= Loch Ness Toad =

Toad found in Loch Ness, Scotland

The Loch Ness Toad refers to a reported biological finding from a 2005–2007 sonar survey of Loch Ness in Scotland, where researchers from the Massachusetts Institute of Technology (MIT) identified an object as a living common toad at a depth of approximately 324 ft.

== Discovery ==
The discovery was made public in June 2007, ahead of a presentation by MIT lecturer Bob Rines at the Oceans '07 engineering conference in Aberdeen. The MIT team, conducting a comprehensive side-scan sonar survey of the entire loch, was reportedly "amazed" to detect a target consistent with a toad crawling in the mud at approximately 324 ft.

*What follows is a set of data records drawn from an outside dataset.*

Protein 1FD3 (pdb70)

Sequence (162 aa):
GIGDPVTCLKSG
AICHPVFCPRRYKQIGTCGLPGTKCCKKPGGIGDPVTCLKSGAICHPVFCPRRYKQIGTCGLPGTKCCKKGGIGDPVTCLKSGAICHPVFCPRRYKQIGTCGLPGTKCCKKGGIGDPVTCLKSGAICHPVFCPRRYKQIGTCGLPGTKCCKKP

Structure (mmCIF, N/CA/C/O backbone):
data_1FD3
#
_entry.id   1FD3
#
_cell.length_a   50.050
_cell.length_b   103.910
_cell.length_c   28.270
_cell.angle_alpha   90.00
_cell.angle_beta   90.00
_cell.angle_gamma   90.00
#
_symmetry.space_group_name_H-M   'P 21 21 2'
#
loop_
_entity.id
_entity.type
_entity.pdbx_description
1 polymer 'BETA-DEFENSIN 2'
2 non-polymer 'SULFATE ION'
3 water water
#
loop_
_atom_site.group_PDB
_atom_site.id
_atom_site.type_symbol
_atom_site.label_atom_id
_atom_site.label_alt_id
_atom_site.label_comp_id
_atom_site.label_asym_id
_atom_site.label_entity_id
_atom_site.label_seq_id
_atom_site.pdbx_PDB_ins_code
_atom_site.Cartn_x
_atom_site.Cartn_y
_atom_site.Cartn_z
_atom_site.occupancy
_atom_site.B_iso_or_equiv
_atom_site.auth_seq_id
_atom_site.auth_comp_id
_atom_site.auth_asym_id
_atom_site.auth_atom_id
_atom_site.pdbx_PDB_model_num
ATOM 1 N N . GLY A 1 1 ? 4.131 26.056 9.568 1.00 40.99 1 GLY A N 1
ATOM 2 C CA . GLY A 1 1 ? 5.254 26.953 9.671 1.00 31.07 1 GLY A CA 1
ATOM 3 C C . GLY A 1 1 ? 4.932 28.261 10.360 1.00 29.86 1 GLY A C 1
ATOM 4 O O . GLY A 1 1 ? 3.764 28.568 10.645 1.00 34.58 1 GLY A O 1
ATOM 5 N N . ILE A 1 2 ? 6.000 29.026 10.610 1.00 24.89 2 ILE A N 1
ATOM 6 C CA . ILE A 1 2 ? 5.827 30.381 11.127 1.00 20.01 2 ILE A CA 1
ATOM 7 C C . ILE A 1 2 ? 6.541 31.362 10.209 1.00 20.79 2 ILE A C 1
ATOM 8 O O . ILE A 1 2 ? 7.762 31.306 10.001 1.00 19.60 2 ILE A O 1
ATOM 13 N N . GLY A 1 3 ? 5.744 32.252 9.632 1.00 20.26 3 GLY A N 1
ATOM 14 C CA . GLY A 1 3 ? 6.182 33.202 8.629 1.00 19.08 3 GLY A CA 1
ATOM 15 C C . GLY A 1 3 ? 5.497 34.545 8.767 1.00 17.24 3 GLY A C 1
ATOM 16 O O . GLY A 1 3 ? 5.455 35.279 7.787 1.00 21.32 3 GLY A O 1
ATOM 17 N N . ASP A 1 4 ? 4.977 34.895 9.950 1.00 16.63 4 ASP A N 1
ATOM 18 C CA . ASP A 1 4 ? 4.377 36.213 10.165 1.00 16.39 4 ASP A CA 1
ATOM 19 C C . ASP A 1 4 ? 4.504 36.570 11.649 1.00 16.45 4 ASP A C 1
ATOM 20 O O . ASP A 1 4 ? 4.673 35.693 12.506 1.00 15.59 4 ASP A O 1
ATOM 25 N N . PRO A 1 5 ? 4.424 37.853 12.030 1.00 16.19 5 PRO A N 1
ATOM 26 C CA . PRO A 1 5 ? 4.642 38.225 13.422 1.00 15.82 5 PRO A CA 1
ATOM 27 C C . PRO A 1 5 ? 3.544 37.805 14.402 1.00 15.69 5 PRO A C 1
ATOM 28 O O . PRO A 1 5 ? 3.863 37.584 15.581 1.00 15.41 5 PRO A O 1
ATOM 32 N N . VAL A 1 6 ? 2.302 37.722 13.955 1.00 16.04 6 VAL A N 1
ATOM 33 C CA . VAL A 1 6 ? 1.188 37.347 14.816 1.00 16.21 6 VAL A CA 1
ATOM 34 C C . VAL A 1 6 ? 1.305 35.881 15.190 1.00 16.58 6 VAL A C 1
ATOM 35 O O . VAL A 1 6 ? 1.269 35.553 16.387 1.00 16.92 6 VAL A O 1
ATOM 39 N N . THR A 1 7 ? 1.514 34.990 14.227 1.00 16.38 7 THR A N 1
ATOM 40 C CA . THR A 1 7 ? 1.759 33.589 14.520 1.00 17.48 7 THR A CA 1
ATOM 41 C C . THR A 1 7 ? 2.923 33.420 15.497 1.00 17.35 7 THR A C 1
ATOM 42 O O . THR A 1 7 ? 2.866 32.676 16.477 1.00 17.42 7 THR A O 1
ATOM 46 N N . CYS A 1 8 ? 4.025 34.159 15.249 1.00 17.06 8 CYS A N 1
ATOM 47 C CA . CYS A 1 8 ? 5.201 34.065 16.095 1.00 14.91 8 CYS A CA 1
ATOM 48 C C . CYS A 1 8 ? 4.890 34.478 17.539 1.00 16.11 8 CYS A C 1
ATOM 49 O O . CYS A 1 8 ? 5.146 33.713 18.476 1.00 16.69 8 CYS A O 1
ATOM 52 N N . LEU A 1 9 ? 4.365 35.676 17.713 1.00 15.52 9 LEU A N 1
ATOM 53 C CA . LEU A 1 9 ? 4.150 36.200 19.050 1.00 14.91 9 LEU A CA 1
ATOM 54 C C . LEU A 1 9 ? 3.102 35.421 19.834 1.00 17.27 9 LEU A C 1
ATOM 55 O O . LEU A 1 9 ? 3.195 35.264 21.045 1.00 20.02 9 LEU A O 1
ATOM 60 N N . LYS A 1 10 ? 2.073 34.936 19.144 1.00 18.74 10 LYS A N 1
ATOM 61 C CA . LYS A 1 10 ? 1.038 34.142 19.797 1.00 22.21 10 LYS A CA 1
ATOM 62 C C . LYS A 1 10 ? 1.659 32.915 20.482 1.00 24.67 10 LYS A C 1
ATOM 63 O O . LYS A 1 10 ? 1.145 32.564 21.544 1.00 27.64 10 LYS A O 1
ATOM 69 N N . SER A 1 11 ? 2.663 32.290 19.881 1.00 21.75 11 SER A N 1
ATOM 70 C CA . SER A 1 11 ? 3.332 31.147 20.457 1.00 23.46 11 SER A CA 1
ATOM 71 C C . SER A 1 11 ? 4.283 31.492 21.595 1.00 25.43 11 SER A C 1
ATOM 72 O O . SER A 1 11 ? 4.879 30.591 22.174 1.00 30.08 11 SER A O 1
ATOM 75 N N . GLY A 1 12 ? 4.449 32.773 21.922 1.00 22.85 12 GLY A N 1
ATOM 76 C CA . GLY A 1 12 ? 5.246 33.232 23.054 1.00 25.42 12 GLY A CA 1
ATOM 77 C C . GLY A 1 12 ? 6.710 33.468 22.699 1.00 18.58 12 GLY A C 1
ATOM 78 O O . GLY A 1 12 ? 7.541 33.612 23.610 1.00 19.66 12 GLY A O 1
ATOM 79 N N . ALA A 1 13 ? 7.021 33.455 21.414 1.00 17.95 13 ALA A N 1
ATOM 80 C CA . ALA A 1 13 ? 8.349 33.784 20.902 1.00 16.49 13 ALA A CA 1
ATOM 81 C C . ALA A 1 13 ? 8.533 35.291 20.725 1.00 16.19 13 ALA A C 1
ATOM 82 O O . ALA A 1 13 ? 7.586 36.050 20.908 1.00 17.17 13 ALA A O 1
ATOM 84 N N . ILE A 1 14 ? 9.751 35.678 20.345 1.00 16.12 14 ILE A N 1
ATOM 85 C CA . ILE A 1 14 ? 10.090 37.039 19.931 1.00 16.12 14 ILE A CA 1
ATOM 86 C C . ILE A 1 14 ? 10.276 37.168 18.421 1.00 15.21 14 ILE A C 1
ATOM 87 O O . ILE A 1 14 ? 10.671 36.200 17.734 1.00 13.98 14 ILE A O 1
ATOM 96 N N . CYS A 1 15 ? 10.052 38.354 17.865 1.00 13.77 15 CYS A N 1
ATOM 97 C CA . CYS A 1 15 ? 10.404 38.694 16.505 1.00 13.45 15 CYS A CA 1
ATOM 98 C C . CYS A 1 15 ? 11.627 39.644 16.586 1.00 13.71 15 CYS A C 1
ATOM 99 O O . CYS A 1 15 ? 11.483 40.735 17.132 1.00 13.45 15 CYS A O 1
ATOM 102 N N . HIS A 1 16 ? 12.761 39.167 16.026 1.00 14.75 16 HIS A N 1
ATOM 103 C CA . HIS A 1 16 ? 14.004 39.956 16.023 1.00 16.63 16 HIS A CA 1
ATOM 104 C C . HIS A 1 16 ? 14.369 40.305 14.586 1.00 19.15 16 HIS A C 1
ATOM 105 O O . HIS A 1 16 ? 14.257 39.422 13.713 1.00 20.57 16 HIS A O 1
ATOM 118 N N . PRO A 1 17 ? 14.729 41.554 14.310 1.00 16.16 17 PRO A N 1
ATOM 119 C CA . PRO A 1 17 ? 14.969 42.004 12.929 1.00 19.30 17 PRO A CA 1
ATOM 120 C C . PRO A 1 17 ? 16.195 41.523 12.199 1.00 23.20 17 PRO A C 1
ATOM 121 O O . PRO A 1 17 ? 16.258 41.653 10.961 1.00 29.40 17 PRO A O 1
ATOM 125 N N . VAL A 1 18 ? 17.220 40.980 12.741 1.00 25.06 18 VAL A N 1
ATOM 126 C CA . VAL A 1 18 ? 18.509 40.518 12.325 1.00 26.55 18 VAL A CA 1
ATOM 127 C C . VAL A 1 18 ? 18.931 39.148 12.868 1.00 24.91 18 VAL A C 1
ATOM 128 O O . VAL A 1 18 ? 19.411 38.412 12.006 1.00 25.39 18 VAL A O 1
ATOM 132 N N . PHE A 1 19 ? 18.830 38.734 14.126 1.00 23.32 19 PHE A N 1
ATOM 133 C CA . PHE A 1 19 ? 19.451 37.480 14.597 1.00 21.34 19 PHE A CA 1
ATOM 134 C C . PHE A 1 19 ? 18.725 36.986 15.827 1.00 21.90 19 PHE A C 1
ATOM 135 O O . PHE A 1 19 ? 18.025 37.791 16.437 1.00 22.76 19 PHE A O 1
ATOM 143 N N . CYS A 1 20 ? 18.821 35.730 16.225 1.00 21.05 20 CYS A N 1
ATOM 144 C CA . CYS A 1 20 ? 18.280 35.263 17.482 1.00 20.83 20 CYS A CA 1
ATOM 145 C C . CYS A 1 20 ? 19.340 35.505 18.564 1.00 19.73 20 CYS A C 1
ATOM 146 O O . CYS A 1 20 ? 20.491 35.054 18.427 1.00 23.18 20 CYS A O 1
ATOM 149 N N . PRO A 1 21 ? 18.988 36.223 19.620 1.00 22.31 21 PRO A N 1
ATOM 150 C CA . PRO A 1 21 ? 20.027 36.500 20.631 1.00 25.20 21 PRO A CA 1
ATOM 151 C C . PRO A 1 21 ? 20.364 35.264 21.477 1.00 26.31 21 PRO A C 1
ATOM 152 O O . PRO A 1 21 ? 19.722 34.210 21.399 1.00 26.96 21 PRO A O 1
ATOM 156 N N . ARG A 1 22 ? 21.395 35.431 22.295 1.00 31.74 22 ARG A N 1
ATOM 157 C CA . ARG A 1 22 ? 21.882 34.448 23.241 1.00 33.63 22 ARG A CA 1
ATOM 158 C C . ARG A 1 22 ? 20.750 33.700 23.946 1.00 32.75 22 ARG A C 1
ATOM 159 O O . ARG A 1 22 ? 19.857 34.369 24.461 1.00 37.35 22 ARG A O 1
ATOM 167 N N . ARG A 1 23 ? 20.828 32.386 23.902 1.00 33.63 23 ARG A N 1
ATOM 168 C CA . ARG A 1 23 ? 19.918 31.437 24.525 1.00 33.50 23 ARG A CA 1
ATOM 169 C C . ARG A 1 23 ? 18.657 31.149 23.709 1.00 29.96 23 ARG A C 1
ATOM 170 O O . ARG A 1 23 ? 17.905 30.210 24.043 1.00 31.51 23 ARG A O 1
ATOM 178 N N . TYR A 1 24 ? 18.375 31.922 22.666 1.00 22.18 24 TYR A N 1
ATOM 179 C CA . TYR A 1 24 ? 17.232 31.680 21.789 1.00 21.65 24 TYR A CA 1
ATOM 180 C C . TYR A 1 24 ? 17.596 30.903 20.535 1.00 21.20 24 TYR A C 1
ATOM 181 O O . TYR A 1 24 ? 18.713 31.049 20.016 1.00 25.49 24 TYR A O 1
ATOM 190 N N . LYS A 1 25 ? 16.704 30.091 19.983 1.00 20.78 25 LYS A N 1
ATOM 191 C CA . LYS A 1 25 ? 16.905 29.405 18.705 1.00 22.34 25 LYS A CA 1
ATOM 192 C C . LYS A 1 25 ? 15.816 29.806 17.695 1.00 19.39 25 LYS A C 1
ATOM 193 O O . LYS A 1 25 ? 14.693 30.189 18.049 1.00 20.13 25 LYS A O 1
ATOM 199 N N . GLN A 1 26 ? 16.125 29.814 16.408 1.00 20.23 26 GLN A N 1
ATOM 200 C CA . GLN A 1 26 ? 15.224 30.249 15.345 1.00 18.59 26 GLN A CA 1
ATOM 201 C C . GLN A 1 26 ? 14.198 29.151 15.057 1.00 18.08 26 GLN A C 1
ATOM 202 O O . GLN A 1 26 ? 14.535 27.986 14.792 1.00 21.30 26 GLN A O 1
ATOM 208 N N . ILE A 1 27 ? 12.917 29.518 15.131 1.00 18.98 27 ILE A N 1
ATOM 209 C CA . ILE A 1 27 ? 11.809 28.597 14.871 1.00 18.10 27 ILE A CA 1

The survey was part of MIT's ongoing efforts to investigate Loch Ness, including searching for preserved animal remains in the bottom waters that might explain historical sightings associated with the Loch Ness Monster legend.

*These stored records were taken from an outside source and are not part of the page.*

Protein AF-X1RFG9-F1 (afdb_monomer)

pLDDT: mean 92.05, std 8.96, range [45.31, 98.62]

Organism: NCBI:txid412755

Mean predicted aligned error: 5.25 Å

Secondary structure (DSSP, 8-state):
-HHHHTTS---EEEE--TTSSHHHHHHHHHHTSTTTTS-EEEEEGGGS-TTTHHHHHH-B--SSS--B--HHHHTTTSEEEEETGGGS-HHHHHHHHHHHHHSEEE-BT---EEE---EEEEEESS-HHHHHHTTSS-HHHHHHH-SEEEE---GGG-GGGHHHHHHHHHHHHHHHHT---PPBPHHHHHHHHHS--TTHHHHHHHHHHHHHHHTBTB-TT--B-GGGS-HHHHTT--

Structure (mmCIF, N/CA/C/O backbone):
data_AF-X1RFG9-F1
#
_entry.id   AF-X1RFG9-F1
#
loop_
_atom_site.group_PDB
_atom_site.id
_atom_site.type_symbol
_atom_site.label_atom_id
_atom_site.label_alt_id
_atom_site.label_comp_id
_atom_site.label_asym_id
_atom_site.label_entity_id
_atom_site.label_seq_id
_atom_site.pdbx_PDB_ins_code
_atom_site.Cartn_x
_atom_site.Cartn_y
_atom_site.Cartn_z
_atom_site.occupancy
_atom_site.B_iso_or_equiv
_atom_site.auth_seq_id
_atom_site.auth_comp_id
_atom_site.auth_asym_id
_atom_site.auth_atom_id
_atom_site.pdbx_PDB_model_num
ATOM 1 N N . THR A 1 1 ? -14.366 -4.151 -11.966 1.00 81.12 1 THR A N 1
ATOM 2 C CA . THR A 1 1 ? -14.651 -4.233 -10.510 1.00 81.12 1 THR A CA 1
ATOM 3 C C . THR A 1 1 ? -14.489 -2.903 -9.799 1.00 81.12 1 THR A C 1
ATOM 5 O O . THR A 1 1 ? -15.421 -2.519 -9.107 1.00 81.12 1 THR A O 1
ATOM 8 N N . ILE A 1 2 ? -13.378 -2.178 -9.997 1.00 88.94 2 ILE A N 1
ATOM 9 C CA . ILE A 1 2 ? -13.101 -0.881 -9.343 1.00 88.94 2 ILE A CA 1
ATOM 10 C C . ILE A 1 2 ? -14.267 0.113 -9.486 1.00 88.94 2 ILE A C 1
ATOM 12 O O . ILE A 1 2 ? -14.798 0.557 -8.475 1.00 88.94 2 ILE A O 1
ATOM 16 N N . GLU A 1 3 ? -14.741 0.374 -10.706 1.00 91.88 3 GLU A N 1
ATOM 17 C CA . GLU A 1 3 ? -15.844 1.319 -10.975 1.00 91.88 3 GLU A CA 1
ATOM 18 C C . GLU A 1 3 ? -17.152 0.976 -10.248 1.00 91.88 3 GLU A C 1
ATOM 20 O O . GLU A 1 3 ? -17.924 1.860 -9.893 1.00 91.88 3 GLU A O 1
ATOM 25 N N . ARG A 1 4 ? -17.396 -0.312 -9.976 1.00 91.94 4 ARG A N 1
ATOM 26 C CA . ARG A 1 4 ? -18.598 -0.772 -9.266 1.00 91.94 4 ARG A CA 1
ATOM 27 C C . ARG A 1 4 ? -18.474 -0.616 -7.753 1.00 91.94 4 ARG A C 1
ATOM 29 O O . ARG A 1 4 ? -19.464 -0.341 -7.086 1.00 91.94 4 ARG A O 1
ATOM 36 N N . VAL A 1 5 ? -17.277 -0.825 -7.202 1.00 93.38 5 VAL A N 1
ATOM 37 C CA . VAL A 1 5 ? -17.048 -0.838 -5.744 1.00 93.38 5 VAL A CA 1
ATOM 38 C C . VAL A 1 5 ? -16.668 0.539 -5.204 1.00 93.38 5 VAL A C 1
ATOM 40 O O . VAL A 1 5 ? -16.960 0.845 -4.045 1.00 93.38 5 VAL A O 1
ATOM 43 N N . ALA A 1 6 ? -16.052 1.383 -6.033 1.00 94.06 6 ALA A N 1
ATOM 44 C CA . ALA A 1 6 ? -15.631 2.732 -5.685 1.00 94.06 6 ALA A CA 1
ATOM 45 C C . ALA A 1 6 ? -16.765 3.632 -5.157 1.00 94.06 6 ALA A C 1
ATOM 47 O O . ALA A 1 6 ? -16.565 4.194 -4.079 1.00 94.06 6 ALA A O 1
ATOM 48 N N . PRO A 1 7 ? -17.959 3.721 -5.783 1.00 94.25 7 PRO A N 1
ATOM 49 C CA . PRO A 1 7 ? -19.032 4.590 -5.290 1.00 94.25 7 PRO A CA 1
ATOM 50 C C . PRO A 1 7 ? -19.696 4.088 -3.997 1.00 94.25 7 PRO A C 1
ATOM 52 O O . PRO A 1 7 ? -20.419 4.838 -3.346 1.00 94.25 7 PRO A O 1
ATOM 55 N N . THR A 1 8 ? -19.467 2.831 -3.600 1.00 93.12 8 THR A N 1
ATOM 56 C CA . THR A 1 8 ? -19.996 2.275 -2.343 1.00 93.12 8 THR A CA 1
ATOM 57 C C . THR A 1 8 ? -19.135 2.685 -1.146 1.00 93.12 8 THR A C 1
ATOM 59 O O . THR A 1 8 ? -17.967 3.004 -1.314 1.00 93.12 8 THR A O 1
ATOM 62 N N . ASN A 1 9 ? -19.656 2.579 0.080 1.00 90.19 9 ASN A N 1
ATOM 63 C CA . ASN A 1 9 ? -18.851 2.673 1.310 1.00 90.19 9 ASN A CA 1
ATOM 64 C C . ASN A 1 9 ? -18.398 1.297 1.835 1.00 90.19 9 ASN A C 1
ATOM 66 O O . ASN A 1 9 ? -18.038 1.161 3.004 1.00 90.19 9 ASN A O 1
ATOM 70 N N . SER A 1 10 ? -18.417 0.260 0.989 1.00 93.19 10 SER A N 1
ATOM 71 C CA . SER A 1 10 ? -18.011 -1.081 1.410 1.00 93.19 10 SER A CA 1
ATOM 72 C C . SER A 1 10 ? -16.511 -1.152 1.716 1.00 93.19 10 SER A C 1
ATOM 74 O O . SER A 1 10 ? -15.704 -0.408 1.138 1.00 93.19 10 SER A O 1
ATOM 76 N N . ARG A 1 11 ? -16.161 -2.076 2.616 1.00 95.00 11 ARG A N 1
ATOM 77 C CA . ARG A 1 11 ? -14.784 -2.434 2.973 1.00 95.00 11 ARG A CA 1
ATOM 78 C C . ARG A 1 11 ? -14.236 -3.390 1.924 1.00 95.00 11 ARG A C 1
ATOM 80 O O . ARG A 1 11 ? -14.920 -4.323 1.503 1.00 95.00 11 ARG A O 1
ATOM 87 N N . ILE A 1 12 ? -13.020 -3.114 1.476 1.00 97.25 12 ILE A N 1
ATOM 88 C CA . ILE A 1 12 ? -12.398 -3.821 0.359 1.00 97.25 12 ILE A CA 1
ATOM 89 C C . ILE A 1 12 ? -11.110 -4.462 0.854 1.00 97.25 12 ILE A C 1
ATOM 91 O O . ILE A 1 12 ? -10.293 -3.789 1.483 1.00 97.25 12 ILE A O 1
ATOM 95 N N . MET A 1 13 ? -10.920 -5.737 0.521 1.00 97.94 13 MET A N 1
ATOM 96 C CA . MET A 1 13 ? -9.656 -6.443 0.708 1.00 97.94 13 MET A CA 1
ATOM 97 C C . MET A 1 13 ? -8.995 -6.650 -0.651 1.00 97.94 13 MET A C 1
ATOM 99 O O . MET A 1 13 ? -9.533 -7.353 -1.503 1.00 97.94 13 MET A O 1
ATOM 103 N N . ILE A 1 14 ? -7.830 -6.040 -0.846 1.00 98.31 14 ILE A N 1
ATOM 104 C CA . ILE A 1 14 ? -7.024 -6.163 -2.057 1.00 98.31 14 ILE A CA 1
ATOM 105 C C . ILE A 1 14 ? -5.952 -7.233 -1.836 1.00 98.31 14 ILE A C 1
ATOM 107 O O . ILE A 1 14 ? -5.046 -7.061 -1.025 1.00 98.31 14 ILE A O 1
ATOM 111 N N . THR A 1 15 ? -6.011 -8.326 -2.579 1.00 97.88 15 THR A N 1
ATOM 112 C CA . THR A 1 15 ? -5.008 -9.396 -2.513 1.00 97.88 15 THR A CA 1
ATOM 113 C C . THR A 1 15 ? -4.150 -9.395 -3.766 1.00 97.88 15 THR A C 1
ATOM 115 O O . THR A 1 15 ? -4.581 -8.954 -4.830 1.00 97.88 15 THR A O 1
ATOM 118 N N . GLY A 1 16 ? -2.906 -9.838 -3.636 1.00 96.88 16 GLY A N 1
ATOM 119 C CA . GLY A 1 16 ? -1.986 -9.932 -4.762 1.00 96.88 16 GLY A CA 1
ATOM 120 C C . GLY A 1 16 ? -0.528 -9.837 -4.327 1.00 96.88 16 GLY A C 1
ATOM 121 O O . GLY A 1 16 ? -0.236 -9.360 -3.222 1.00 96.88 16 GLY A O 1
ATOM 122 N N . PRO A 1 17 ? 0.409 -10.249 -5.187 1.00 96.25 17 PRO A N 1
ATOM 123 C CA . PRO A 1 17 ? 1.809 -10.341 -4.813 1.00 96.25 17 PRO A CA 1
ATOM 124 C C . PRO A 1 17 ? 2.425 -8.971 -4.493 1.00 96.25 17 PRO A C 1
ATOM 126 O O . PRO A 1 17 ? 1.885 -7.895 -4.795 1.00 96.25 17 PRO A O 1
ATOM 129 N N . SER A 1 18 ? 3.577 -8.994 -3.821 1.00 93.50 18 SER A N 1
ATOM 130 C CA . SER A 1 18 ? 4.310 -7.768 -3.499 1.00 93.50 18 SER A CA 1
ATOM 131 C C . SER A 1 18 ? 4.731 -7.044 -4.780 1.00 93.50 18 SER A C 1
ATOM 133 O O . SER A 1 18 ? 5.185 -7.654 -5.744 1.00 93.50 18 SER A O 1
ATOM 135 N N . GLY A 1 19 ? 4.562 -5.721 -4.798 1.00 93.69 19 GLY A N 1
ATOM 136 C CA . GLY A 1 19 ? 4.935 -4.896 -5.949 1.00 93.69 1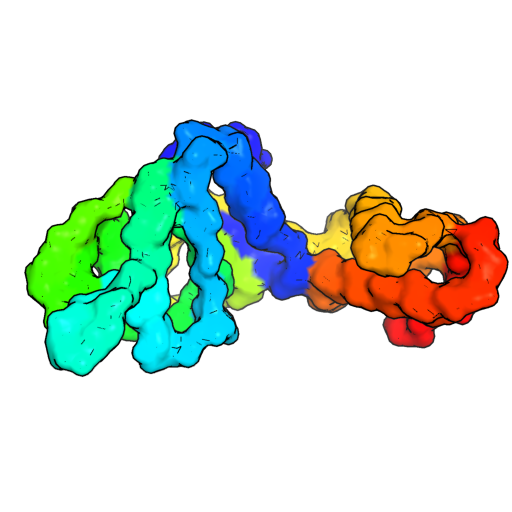9 GLY A CA 1
ATOM 137 C C . GLY A 1 19 ? 3.963 -4.949 -7.133 1.00 93.69 19 GLY A C 1
ATOM 138 O O . GLY A 1 19 ? 4.248 -4.328 -8.149 1.00 93.69 19 GLY A O 1
ATOM 139 N N . ALA A 1 20 ? 2.815 -5.628 -7.028 1.00 96.12 20 ALA A N 1
ATOM 140 C CA . ALA A 1 20 ? 1.841 -5.739 -8.122 1.00 96.12 20 ALA A CA 1
ATOM 141 C C . ALA A 1 20 ? 0.942 -4.499 -8.325 1.00 96.12 20 ALA A C 1
ATOM 143 O O . ALA A 1 20 ? 0.109 -4.480 -9.221 1.00 96.12 20 ALA A O 1
ATOM 144 N N . GLY A 1 21 ? 1.073 -3.444 -7.514 1.00 95.25 21 GLY A N 1
ATOM 145 C CA . GLY A 1 21 ? 0.243 -2.235 -7.658 1.00 95.25 21 GLY A CA 1
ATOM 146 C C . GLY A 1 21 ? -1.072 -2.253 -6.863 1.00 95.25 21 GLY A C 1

The plausibility of a common toad surviving at such a depth has been questioned by biologists as common toads are amphibians that require surface air to breathe and are not known for deep-water diving.

== Resurgence in popular culture and speculation ==
In 2023, the story resurfaced widely on social media, sparking renewed speculation. Some online discussions humorously or seriously proposed a link between the "deep toad" and the Loch Ness Monster, suggesting the mythical creature could be a giant amphibian, such as a Chinese giant salamander or a previously unknown species.

This revived interest connected to broader, non-peer-reviewed theories about the loch's ecology, including the possibility of large eels or relict populations of ancient animals. A major environmental DNA (eDNA) survey of the loch led by New Zealand's University of Otago in 2018 found no genetic evidence of large prehistoric reptiles like plesiosaurs, sturgeon, catfish, or sharks. However, the research detected a "very significant amount of eel DNA" at nearly every sampling location. Geneticist Professor Neil Gemmell stated that while the data could not confirm the size of these eels, the sheer quantity of their DNA means the possibility of giant eels in Loch Ness and that such creatures could be behind monster sightings cannot be discounted.